Before settling on an easy access account, you should consider these factors to help you compare accounts and find the best easy or instant access savings account for you:
- Are there any additional fees?
- Is there a cap on how often you can withdraw cash?
- How long will your withdrawals take to process?
- Is there a deposit amount required to set up the account?
- Does the interest rate compare to similar other accounts available?
- Is the provider protected by the Financial Services Compensation Scheme?
IMPORTANT NOTE: If you don’t want to commit to a fixed term bond where you have no access to your money for a set period of time, but you don’t think you need as much flexibility as an easy access savings account, you may want to consider a notice account.
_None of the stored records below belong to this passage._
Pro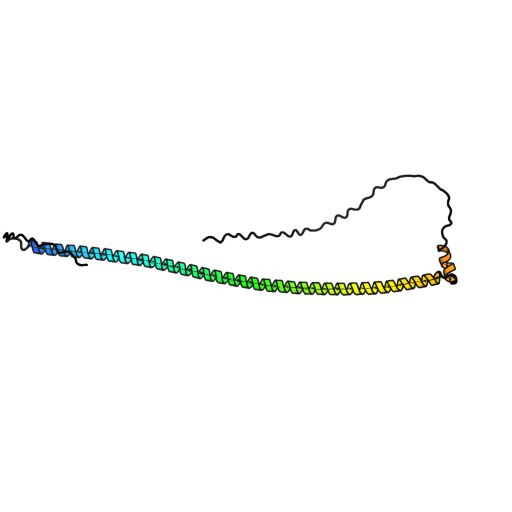tein AF-A0A6A3GVR6-F1 (afdb_monomer_lite)

Organism: NCBI:txid129364

Foldseek 3Di:
DDDDDDDDDDDDDDDDDDDDPVPVVVVVVVVVVVVVVVVVVVVVVVVVVVVVVVVVVVVVVVVVVVVVVVVVVVVVVVVVVVVVVVVVVVVVVVVVVVVVVVVVVVVVVVVVVVVVVVVVVVVVVVVVVVVVVVVVVVVCVLPPPPNPNSCVPCVVVPDDPPPDDDDDDDDDDDDDDDDDPDDDPDDDDDDPPPPPPPPPPPPPPDD

pLDDT: mean 74.09, std 22.88, range [31.84, 98.06]

Secondary structure (DSSP, 8-state):
-PPPP---------------HHHHHHHHHHHHHHHHHHHHHHHHHHHHHHHHHHHHHHHHHHHHHHHHHHHHHHHHHHHHHHHHHHHHHHHHHHHHHHHHHHHHHHHHHHHHHHHHHHHHHHHHHHHHHHHHHHHHHHHHHHHSTT-HHHHHHHTTT-PPPP---------------------------------------------

Structure (mmCIF, N/CA/C/O backbone):
data_AF-A0A6A3GVR6-F1
#
_entry.id   AF-A0A6A3GVR6-F1
#
loop_
_atom_site.group_PDB
_atom_site.id
_atom_site.type_symbol
_atom_site.label_atom_id
_atom_site.label_alt_id
_atom_site.label_comp_id
_atom_site.label_asym_id
_atom_site.label_entity_id
_atom_site.label_seq_id
_atom_site.pdbx_PDB_ins_code
_atom_site.Cartn_x
_atom_site.Cartn_y
_atom_site.Cartn_z
_atom_site.occupancy
_atom_site.B_iso_or_equiv
_atom_site.auth_seq_id
_atom_site.auth_comp_id
_atom_site.auth_asym_id
_atom_site.auth_atom_id
_atom_site.pdbx_PDB_model_num
ATOM 1 N N . MET A 1 1 ? -19.899 -33.101 67.167 1.00 47.62 1 MET A N 1
ATOM 2 C CA . MET A 1 1 ? -19.440 -32.632 68.492 1.00 47.62 1 MET A CA 1
ATOM 3 C C . MET A 1 1 ? -20.667 -32.255 69.304 1.00 47.62 1 MET A C 1
ATOM 5 O O . MET A 1 1 ? -21.516 -31.544 68.788 1.00 47.62 1 MET A O 1
ATOM 9 N N . ALA A 1 2 ? -20.807 -32.834 70.496 1.00 49.16 2 ALA A N 1
ATOM 10 C CA . ALA A 1 2 ? -21.961 -32.687 71.385 1.00 49.16 2 ALA A CA 1
ATOM 11 C C . ALA A 1 2 ? -21.835 -31.434 72.281 1.00 49.16 2 ALA A C 1
ATOM 13 O O . ALA A 1 2 ? -20.706 -31.050 72.593 1.00 49.16 2 ALA A O 1
ATOM 14 N N . PRO A 1 3 ? -22.942 -30.815 72.735 1.00 58.66 3 PRO A N 1
ATOM 15 C CA . PRO A 1 3 ? -22.895 -29.743 73.726 1.00 58.66 3 PRO A CA 1
ATOM 16 C C . PRO A 1 3 ? -22.792 -30.301 75.163 1.00 58.66 3 PRO A C 1
ATOM 18 O O . PRO A 1 3 ? -23.264 -31.412 75.426 1.00 58.66 3 PRO A O 1
ATOM 21 N N . PRO A 1 4 ? -22.198 -29.555 76.117 1.00 56.19 4 PRO A N 1
ATOM 22 C CA . PRO A 1 4 ? -22.030 -30.016 77.486 1.00 56.19 4 PRO A CA 1
ATOM 23 C C . PRO A 1 4 ? -23.290 -29.820 78.339 1.00 56.19 4 PRO A C 1
ATOM 25 O O . PRO A 1 4 ? -23.979 -28.801 78.287 1.00 56.19 4 PRO A O 1
ATOM 28 N N . VAL A 1 5 ? -23.518 -30.817 79.190 1.00 58.34 5 VAL A N 1
ATOM 29 C CA . VAL A 1 5 ? -24.470 -30.862 80.302 1.00 58.34 5 VAL A CA 1
ATOM 30 C C . VAL A 1 5 ? -24.126 -29.789 81.339 1.00 58.34 5 VAL A C 1
ATOM 32 O O . VAL A 1 5 ? -22.989 -29.734 81.809 1.00 58.34 5 VAL A O 1
ATOM 35 N N . LYS A 1 6 ? -25.108 -28.988 81.775 1.00 53.81 6 LYS A N 1
ATOM 36 C CA . LYS A 1 6 ? -25.005 -28.213 83.022 1.00 53.81 6 LYS A CA 1
ATOM 37 C C . LYS A 1 6 ? -26.206 -28.438 83.941 1.00 53.81 6 LYS A C 1
ATOM 39 O O . LYS A 1 6 ? -27.341 -28.084 83.652 1.00 53.81 6 LYS A O 1
ATOM 44 N N . SER A 1 7 ? -25.839 -29.078 85.045 1.00 44.75 7 SER A N 1
ATOM 45 C CA . SER A 1 7 ? -26.473 -29.287 86.341 1.00 44.75 7 SER A CA 1
ATOM 46 C C . SER A 1 7 ? -27.724 -28.488 86.709 1.00 44.75 7 SER A C 1
ATOM 48 O O . SER A 1 7 ? -27.753 -27.261 86.750 1.00 44.75 7 SER A O 1
ATOM 50 N N . ARG A 1 8 ? -28.692 -29.284 87.159 1.00 49.81 8 ARG A N 1
ATOM 51 C CA . ARG A 1 8 ? -29.902 -28.975 87.915 1.00 49.81 8 ARG A CA 1
ATOM 52 C C . ARG A 1 8 ? -29.550 -28.436 89.313 1.00 49.81 8 ARG A C 1
ATOM 54 O O . ARG A 1 8 ? -28.908 -29.134 90.094 1.00 49.81 8 ARG A O 1
ATOM 61 N N . ARG A 1 9 ? -30.069 -27.263 89.672 1.00 51.06 9 ARG A N 1
ATOM 62 C CA . ARG A 1 9 ? -30.453 -26.918 91.051 1.00 51.06 9 ARG A CA 1
ATOM 63 C C . ARG A 1 9 ? -31.765 -26.148 90.982 1.00 51.06 9 ARG A C 1
ATOM 65 O O . ARG A 1 9 ? -31.785 -24.995 90.580 1.00 51.06 9 ARG A O 1
ATOM 72 N N . THR A 1 10 ? -32.853 -26.816 91.339 1.00 47.22 10 THR A N 1
ATOM 73 C CA . THR A 1 10 ? -34.145 -26.186 91.612 1.00 47.22 10 THR A CA 1
ATOM 74 C C . THR A 1 10 ? -34.331 -26.229 93.121 1.00 47.22 10 THR A C 1
ATOM 76 O O . THR A 1 10 ? -34.586 -27.301 93.674 1.00 47.22 10 THR A O 1
ATOM 79 N N . SER A 1 11 ? -34.124 -25.095 93.789 1.00 45.44 11 SER A N 1
ATOM 80 C CA . SER A 1 11 ? -34.623 -24.888 95.143 1.00 45.44 11 SER A CA 1
ATOM 81 C C . SER A 1 11 ? -36.135 -24.727 95.064 1.00 45.44 11 SER A C 1
ATOM 83 O O . SER A 1 11 ? -36.666 -23.995 94.231 1.00 45.44 11 SER A O 1
ATOM 85 N N . VAL A 1 12 ? -36.808 -25.505 95.898 1.00 57.00 12 VAL A N 1
ATOM 86 C CA . VAL A 1 12 ? -38.224 -25.383 96.204 1.00 57.00 12 VAL A CA 1
ATOM 87 C C . VAL A 1 12 ? -38.382 -24.153 97.086 1.00 57.00 12 VAL A C 1
ATOM 89 O O . VAL A 1 12 ? -37.871 -24.164 98.197 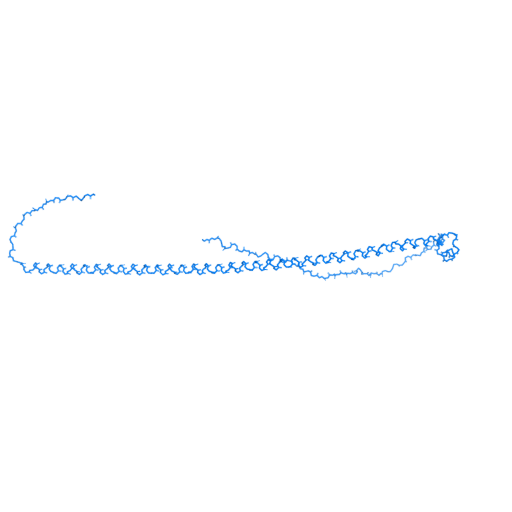1.00 57.00 12 VAL A O 1
ATOM 92 N N . ASP A 1 13 ? -39.116 -23.157 96.603 1.00 44.75 13 ASP A N 1
ATOM 93 C CA . ASP A 1 13 ? -39.840 -22.219 97.455 1.00 44.75 13 ASP A CA 1
ATOM 94 C C . ASP A 1 13 ? -41.289 -22.185 96.973 1.00 44.75 13 ASP A C 1
ATOM 96 O O . ASP A 1 13 ? -41.604 -21.834 95.832 1.00 44.75 13 ASP A O 1
ATOM 100 N N . LYS A 1 14 ? -42.159 -22.691 97.847 1.00 52.53 14 LYS A N 1
ATOM 101 C CA . LYS A 1 14 ? -43.599 -22.490 97.799 1.00 52.53 14 LYS A CA 1
ATOM 102 C C . LYS A 1 14 ? -43.853 -21.178 98.522 1.00 52.53 14 LYS A C 1
ATOM 104 O O . LYS A 1 14 ? -43.680 -21.151 99.732 1.00 52.53 14 LYS A O 1
ATOM 109 N N . ASP A 1 15 ? -44.347 -20.181 97.804 1.00 45.00 15 ASP A N 1
ATOM 110 C CA . ASP A 1 15 ? -45.110 -19.101 98.414 1.00 45.00 15 ASP A CA 1
ATOM 111 C C . ASP A 1 15 ? -46.428 -18.923 97.664 1.00 45.00 15 ASP A C 1
ATOM 113 O O . ASP A 1 15 ? -46.484 -18.670 96.457 1.00 45.00 15 ASP A O 1
ATOM 117 N N . ASP A 1 16 ? -47.500 -19.130 98.424 1.00 51.75 16 ASP A N 1
ATOM 118 C CA . ASP A 1 16 ? -48.875 -18.822 98.078 1.00 51.75 16 ASP A CA 1
ATOM 119 C C . ASP A 1 16 ? -49.036 -17.303 97.916 1.00 51.75 16 ASP A C 1
ATOM 121 O O . ASP A 1 16 ? -48.875 -16.526 98.856 1.00 51.75 16 ASP A O 1
ATOM 125 N N . SER A 1 17 ? -49.437 -16.863 96.725 1.00 46.00 17 SER A N 1
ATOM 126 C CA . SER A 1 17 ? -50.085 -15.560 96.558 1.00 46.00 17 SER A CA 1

With a notice account you can still withdraw money, but you’ll need to give the bank notice, for example 30 days. These accounts often offer higher interest rates than easy access savings accounts. You can read more about notice savings accounts here.
How much do you need to open an easy access savings account?
Easy access savings accounts sometimes require a minimum amount to set up the account. This amount could range from £1 to £10,000 depending on the account.
Different providers will have different requirements, and there are plenty of options available, so you should be able to find an account that suits your needs. Usually, the higher the minimum deposit needed to open the account, the better the interest rate will be.
Are there high interest easy access savings accounts?
Usually, easy access savings accounts come with variable interest. This means the rate will go up or down over time. Some easy access savings accounts will come with higher interest rates than others, but be aware that there may be more restrictions with those accounts, for example, limits to the number of withdrawals you can make or high minimum deposits.
If you decide you want to open an easy access account, it’s important to shop around and compare the rates offered by different providers, to find the highest interest rate available.
If you’re looking for a higher interest rate and you don’t need immediate access to your cash, you may be better suited to a different type of savings account, for example a fixed rate bond or a regular savings account, and we have guides that explain how these work.
Bonus interest rates
Some easy access savings accounts may come with introductory interest bonus rates. This means that for a limited time when you open your savings account, you’ll get a higher interest rate, and then it will return to the normal rate on the account.
It’s important that you check what the interest rate on the account will be once the introductory period ends. Often, providers offer bonus interest rates, and then balance it out by having very low interest rates once the introductory period is over.
This can be a good way of earning more interest if you’re saving on a short term basis, as once the introductory period ends you can remove your money and find an account with a better rate.
Is your money safe in an easy access savings account?
When you’re looking for a provider, you should check to see if they’re covered by the Financial Services Compensation Scheme (FSCS). This means that your money is protected up to £85,000 if the provider were to go bust.
If you have more than £85,000 in savings, you can spread your money out across different providers, as you covered up to that amount per institution.